Ever since I started working for Hobby Farms, my daydream tangents have frequently started turning to what chicken breeds I’d like to keep or which veggie varieties I’d like to start growing. I currently live in a second-floor apartment that doesn’t get direct sunlight, so my chicken-keeping and gardening endeavors are on an indefinite hold, but that doesn’t stop me from playing through scenarios in my mind where I wake up in the morning and harvest fresh produce from my garden and collect still-warm eggs from the nest boxes in my coop.
I’ve been chastised in the past for having my head in the clouds instead of focused on the here and now, but I take Gloria Steinem’s above quote to heart: dreaming really is a form of planning. It may not necessarily be a concrete one, but where else do ideas begin if not with thoughts and dreams? I may not be able to start gardening or backyard chicken-keeping any time soon, but when that time comes, I’ll already have a head start.
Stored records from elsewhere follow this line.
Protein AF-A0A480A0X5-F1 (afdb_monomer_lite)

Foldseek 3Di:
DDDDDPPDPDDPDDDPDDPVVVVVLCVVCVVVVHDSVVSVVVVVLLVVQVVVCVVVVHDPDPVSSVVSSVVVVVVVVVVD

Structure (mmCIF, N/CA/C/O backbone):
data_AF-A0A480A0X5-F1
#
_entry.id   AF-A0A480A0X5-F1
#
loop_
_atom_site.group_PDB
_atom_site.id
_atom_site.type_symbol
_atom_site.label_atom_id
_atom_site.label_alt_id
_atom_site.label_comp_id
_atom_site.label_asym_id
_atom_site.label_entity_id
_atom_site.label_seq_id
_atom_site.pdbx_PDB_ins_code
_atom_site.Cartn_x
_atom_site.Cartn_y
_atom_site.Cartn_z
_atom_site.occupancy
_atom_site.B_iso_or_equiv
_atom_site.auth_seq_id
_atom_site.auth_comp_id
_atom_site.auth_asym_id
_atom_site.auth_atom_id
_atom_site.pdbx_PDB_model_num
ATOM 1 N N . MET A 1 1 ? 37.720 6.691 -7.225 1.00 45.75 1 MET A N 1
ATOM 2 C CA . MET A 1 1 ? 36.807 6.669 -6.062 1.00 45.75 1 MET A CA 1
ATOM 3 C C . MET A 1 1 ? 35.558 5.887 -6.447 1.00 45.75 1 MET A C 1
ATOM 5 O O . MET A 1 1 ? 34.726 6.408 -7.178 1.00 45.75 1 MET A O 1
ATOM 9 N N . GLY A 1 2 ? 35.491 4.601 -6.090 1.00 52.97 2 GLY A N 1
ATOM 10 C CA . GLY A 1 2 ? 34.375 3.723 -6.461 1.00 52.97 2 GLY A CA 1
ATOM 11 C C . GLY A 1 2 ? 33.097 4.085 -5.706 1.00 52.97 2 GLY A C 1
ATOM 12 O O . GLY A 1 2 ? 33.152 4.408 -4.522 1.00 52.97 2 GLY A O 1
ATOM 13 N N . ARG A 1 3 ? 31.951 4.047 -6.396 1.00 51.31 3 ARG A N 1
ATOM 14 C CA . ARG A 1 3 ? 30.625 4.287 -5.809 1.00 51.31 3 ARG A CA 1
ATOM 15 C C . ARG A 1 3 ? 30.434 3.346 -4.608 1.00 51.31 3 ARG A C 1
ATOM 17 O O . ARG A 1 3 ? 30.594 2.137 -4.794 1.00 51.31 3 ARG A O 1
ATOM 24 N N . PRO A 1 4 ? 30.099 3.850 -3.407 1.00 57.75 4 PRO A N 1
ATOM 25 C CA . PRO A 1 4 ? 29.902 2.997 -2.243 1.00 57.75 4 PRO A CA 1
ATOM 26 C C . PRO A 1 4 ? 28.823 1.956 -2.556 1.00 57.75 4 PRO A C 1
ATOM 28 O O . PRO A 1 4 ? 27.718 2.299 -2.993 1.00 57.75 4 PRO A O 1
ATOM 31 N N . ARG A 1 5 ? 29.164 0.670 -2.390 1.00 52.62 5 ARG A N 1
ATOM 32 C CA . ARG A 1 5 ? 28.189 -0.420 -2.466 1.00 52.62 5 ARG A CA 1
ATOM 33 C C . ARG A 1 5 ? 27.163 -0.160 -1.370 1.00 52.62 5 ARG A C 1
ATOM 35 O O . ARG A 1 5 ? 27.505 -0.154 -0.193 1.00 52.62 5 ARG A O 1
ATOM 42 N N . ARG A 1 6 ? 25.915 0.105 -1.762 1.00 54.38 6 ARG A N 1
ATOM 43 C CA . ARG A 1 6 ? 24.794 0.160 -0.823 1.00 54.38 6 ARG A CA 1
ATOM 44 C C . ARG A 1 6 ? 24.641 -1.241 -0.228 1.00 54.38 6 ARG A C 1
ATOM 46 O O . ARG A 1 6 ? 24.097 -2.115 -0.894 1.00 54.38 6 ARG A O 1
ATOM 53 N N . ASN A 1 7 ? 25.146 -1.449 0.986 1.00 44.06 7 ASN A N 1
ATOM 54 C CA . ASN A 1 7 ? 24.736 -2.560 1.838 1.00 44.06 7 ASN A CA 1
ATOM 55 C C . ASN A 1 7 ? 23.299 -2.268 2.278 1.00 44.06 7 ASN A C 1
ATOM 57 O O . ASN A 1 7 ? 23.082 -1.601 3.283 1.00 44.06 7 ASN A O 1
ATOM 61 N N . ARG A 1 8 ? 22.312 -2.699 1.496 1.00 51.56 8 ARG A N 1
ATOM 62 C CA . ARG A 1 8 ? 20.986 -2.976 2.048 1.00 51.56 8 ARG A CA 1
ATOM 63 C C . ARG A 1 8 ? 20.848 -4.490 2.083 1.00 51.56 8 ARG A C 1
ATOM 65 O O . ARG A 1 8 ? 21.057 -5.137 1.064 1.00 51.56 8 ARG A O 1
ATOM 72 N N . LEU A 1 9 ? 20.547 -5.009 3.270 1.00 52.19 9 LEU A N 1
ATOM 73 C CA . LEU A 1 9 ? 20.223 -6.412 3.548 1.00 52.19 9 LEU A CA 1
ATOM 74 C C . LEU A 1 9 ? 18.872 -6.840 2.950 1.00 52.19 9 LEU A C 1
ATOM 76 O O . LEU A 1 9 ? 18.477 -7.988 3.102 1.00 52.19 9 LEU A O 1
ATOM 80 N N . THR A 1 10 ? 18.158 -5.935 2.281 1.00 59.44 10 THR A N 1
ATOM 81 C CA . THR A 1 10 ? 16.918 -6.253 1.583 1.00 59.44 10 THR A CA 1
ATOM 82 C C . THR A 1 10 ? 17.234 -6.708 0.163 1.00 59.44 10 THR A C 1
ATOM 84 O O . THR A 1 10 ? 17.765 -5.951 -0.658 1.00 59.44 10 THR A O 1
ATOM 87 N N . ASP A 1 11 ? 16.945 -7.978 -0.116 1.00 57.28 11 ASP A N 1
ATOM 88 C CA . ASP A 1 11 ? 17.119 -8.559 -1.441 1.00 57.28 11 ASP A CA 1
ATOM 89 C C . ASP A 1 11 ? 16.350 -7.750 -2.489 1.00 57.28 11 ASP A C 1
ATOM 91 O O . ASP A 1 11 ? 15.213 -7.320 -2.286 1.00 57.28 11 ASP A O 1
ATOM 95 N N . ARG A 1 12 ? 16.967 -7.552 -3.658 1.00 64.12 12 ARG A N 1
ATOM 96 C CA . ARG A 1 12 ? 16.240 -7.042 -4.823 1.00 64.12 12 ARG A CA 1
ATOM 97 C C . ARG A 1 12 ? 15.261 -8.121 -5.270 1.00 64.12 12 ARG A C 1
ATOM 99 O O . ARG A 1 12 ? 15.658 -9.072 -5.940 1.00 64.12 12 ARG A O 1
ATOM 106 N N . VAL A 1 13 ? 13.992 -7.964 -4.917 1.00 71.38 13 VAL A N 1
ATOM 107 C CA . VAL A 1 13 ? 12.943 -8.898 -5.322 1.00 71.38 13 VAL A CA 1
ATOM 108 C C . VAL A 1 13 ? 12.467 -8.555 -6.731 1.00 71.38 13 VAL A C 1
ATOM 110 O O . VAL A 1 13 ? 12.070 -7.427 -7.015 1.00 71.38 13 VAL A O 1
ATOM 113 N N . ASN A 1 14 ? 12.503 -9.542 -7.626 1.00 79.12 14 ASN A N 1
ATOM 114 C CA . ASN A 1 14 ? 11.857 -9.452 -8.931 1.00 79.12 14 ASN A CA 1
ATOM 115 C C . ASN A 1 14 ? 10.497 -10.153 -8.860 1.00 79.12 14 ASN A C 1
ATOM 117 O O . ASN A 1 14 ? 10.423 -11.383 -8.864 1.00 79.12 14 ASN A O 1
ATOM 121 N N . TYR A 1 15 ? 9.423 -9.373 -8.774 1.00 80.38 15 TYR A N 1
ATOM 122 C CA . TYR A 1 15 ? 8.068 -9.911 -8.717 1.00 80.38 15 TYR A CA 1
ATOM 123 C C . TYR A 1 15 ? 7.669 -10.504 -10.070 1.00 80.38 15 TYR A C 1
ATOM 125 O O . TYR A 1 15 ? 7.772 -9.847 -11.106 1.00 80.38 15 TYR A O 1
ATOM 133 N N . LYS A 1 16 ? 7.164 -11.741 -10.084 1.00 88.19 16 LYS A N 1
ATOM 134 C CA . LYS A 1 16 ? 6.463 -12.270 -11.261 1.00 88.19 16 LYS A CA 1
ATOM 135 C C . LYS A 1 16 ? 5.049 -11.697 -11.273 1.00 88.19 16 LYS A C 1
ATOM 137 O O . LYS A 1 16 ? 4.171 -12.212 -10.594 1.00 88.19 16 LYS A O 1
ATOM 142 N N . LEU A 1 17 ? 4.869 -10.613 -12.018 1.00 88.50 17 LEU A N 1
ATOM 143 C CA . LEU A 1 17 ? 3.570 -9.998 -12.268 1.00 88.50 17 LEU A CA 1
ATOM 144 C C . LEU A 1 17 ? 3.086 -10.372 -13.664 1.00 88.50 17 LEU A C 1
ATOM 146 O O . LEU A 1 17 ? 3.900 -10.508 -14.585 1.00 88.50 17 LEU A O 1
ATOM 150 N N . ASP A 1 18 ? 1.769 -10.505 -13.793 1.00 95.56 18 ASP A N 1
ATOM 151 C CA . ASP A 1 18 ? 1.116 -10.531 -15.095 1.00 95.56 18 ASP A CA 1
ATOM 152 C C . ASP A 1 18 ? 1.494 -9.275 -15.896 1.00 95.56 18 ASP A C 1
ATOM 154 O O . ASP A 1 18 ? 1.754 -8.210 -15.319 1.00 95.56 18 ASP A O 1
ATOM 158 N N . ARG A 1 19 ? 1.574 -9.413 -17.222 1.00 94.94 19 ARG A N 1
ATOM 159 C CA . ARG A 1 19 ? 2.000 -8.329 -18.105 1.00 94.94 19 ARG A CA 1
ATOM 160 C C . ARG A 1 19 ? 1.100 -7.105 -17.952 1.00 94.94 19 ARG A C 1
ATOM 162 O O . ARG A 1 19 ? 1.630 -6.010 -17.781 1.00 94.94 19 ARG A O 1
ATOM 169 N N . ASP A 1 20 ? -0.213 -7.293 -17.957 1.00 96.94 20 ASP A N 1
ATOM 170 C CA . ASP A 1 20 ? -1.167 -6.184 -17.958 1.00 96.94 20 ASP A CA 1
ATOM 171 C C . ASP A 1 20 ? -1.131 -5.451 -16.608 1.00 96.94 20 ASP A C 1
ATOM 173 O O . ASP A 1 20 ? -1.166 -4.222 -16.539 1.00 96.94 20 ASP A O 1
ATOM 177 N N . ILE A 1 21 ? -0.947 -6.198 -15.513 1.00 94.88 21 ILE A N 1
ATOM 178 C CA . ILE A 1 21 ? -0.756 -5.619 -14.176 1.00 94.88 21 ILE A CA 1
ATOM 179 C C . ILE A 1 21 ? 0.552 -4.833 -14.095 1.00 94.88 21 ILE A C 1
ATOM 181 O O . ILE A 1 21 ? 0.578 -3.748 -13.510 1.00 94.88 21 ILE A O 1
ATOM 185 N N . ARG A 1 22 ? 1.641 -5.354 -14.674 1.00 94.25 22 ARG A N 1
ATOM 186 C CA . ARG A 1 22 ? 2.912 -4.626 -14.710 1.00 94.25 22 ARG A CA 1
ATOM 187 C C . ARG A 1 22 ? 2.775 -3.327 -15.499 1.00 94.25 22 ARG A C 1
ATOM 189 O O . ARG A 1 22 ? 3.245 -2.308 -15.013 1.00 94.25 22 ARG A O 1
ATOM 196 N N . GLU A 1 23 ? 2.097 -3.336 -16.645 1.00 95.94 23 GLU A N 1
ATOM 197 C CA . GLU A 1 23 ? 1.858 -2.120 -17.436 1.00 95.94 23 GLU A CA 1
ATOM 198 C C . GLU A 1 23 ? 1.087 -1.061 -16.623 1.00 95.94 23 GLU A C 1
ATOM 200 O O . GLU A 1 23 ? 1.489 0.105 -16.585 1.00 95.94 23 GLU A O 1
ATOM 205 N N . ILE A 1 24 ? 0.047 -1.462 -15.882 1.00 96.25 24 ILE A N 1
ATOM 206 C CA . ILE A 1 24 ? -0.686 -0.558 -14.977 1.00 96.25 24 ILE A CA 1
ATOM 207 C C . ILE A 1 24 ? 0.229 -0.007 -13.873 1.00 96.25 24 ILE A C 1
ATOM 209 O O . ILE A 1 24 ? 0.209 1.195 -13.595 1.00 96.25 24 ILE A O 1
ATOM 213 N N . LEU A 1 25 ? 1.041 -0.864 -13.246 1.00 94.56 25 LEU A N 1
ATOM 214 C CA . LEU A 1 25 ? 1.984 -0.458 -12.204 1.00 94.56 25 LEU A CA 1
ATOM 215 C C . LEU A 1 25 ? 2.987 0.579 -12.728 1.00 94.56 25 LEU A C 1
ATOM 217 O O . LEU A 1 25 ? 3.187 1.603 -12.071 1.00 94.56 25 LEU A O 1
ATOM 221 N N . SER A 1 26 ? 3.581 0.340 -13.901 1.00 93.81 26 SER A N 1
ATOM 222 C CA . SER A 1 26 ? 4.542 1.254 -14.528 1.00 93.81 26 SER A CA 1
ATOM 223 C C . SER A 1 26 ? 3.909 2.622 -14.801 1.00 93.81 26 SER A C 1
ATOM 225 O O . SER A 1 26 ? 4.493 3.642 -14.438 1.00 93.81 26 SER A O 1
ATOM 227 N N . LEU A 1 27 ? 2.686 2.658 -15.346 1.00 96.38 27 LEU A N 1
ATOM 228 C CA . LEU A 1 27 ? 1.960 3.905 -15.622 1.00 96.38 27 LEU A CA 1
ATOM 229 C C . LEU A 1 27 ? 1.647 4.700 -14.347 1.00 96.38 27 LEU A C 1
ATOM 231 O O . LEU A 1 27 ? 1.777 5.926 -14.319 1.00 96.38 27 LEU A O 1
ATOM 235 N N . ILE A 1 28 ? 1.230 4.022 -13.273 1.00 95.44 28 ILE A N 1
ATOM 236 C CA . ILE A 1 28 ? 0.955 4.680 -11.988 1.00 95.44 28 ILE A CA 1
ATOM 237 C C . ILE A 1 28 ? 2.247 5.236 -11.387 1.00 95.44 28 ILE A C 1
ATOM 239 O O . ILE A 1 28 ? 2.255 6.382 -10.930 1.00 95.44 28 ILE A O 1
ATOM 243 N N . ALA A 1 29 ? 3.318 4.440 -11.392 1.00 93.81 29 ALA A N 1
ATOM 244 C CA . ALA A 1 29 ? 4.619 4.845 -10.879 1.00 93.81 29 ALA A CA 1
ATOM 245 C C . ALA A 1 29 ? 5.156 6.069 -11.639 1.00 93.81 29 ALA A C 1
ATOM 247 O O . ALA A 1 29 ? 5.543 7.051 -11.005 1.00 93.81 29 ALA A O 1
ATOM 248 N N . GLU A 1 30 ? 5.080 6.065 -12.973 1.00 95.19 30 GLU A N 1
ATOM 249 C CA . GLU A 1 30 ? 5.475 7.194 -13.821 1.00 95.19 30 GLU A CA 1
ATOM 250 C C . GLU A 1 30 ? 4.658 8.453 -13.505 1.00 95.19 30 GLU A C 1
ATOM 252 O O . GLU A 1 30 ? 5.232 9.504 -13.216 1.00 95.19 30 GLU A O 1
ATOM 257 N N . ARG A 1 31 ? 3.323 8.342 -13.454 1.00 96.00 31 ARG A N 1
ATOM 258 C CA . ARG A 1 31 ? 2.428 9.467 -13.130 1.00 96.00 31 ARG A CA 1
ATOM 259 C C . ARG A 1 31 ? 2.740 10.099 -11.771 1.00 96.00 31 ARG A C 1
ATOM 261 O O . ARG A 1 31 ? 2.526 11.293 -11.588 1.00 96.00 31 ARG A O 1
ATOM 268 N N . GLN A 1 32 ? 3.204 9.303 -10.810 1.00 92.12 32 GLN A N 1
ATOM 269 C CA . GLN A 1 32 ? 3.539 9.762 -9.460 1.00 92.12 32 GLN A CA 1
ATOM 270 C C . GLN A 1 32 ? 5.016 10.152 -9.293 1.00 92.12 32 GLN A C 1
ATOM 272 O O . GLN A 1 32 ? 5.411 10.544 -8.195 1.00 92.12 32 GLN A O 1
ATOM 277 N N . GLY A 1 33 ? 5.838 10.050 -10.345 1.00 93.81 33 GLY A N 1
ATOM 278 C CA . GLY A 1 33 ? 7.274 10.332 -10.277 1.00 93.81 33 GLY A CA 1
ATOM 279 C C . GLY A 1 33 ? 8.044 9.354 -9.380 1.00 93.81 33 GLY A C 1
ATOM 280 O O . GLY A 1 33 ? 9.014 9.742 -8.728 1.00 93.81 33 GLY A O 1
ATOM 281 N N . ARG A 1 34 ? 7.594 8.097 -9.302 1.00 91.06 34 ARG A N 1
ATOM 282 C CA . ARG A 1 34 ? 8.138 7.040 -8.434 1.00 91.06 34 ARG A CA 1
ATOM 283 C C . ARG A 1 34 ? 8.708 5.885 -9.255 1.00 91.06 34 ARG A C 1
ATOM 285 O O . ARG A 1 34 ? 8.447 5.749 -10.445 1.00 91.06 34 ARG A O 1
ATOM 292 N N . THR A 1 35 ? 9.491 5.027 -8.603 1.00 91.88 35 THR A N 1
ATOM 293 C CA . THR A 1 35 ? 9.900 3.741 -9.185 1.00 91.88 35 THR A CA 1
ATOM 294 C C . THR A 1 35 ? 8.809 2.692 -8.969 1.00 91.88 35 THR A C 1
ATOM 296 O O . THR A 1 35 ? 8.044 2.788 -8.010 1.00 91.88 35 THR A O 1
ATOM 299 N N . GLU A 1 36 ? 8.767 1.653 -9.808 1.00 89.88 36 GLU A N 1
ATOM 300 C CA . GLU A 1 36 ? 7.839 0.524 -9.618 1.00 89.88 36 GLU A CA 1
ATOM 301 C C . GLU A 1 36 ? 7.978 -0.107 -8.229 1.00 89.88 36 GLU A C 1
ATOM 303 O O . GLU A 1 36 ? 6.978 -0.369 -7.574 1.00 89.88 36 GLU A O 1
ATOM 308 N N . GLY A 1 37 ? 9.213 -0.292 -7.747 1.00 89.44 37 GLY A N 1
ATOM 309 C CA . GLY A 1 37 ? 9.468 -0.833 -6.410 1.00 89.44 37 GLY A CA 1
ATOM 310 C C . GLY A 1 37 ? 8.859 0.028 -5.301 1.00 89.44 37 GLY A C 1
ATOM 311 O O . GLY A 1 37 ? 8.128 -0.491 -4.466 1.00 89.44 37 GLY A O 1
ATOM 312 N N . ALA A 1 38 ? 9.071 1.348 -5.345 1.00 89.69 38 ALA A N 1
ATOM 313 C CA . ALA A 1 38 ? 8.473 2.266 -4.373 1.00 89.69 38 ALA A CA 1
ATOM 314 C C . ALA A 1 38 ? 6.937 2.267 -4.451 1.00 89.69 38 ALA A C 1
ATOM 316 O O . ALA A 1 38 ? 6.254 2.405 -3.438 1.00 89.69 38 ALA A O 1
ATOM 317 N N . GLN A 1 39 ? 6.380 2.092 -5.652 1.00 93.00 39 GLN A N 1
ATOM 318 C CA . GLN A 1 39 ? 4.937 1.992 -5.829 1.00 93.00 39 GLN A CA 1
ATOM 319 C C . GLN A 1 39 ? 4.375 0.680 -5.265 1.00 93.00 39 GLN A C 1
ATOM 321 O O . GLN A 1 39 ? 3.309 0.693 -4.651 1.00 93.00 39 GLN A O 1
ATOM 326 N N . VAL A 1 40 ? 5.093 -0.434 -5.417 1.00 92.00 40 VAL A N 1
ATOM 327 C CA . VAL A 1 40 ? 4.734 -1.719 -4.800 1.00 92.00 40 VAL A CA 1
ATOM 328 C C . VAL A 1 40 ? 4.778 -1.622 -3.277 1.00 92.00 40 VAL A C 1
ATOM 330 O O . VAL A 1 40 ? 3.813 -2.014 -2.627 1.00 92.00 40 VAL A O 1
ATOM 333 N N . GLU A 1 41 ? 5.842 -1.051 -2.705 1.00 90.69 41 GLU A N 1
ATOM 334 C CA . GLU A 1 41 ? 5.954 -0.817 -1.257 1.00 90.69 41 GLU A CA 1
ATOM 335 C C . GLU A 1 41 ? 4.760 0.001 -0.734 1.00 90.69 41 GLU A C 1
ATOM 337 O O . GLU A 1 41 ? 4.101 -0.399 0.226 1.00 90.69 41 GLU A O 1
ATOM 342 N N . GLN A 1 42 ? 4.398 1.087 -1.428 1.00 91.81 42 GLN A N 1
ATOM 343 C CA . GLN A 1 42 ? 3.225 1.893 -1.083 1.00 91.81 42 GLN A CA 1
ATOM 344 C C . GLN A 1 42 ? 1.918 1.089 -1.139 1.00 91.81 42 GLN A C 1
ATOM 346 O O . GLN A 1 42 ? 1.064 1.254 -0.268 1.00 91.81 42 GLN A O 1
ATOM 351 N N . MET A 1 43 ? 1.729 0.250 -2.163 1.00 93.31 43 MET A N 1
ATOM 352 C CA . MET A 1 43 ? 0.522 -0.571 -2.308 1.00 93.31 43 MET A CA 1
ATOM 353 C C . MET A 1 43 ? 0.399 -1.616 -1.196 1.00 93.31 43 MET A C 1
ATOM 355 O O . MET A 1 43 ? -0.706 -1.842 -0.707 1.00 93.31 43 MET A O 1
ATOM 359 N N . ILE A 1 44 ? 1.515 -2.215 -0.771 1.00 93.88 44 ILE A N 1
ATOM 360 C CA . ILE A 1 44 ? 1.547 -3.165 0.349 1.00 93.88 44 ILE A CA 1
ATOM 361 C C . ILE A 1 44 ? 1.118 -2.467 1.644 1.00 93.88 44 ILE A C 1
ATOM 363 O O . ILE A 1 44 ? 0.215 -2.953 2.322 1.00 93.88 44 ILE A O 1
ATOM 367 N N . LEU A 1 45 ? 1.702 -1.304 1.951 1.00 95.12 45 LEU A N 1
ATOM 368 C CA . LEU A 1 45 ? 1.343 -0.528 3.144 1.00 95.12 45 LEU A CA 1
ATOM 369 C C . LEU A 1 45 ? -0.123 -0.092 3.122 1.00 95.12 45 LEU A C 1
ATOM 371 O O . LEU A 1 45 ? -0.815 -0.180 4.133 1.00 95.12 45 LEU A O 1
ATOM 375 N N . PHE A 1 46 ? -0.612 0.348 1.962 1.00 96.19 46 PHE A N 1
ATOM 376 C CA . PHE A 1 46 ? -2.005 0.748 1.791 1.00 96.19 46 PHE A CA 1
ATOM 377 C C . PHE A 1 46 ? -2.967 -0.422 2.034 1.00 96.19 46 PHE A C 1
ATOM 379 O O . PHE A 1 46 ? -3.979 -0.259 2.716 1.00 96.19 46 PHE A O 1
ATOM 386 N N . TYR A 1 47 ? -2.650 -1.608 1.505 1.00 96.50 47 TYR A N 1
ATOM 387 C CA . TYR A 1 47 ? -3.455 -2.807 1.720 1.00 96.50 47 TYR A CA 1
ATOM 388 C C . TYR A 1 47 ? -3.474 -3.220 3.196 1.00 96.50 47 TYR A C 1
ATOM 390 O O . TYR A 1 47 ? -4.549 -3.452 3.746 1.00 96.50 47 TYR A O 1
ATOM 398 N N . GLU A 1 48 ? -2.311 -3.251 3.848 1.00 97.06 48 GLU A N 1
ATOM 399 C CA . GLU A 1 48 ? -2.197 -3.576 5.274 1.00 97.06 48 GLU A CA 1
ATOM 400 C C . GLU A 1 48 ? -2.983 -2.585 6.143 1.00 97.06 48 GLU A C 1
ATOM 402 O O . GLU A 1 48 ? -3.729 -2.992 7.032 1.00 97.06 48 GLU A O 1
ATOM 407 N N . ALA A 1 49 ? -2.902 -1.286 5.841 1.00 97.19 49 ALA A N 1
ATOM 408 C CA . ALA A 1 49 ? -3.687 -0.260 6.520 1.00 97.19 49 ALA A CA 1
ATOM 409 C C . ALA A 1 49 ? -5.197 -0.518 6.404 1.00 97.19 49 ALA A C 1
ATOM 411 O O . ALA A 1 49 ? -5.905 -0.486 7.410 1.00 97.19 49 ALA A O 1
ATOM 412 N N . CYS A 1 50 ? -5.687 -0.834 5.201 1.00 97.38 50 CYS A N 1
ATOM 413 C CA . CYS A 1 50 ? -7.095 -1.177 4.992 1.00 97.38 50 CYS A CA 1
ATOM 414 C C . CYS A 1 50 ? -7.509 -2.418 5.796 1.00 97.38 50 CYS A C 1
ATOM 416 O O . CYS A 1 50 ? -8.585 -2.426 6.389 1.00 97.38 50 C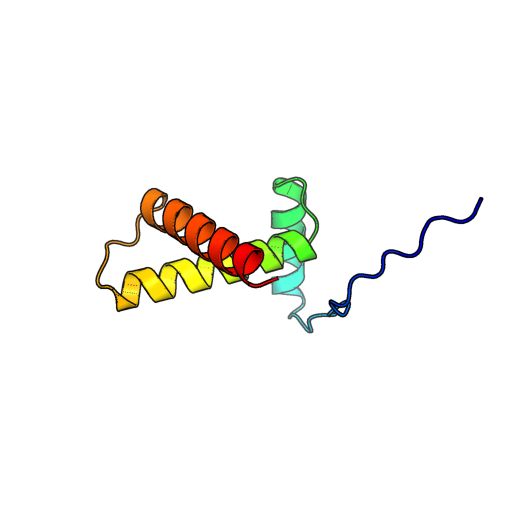YS A O 1
ATOM 418 N N . GLN A 1 51 ? -6.664 -3.453 5.835 1.00 97.62 51 GLN A N 1
ATOM 419 C CA . GLN A 1 51 ? -6.941 -4.681 6.586 1.00 97.62 51 GLN A CA 1
ATOM 420 C C . GLN A 1 51 ? -7.013 -4.425 8.093 1.00 97.62 51 GLN A C 1
ATOM 422 O O . GLN A 1 51 ? -7.953 -4.883 8.740 1.00 97.62 51 GLN A O 1
ATOM 427 N N . ARG A 1 52 ? -6.068 -3.660 8.654 1.00 97.38 52 ARG A N 1
ATOM 428 C CA . ARG A 1 52 ? -6.078 -3.312 10.083 1.00 97.38 52 ARG A CA 1
ATOM 429 C C . ARG A 1 52 ? -7.317 -2.505 10.455 1.00 97.38 52 ARG A C 1
ATOM 431 O O . ARG A 1 52 ? -8.020 -2.905 11.373 1.00 97.38 52 ARG A O 1
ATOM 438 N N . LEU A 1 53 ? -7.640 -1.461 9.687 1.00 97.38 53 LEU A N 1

I think this sentiment is especially applicable to farmers, homesteaders and rural dreamers alike. We’re always thinking of ways to better our gardens or brainstorming new recipes to try out in the kitchen, and unlike other daydreams—I’m looking at you, Three Arms—we have the power to make them come true. Dreaming of a particular chicken breed to add to your flock? Keep your eyes on hatchery catalogs, and before you know it, you’ll be raising those Lakenvelders you always dreamed of. The same goes for heirloom vegetable varieties or that redesigned compost pile: all of the hard work you put into farming stems from a dream, and if you keep working toward that dream, before you know it, it could come true before your eyes.
So, instead of feeling guilty the next time you catch yourself in an agricultural daydream as you’re tilling the garden or mucking out the livestock stalls, take Steinem’s words to heart: you’re merely planning for your ideal farm, and that dream lies at the heart of why we farm: it is, after all, a profession of hope.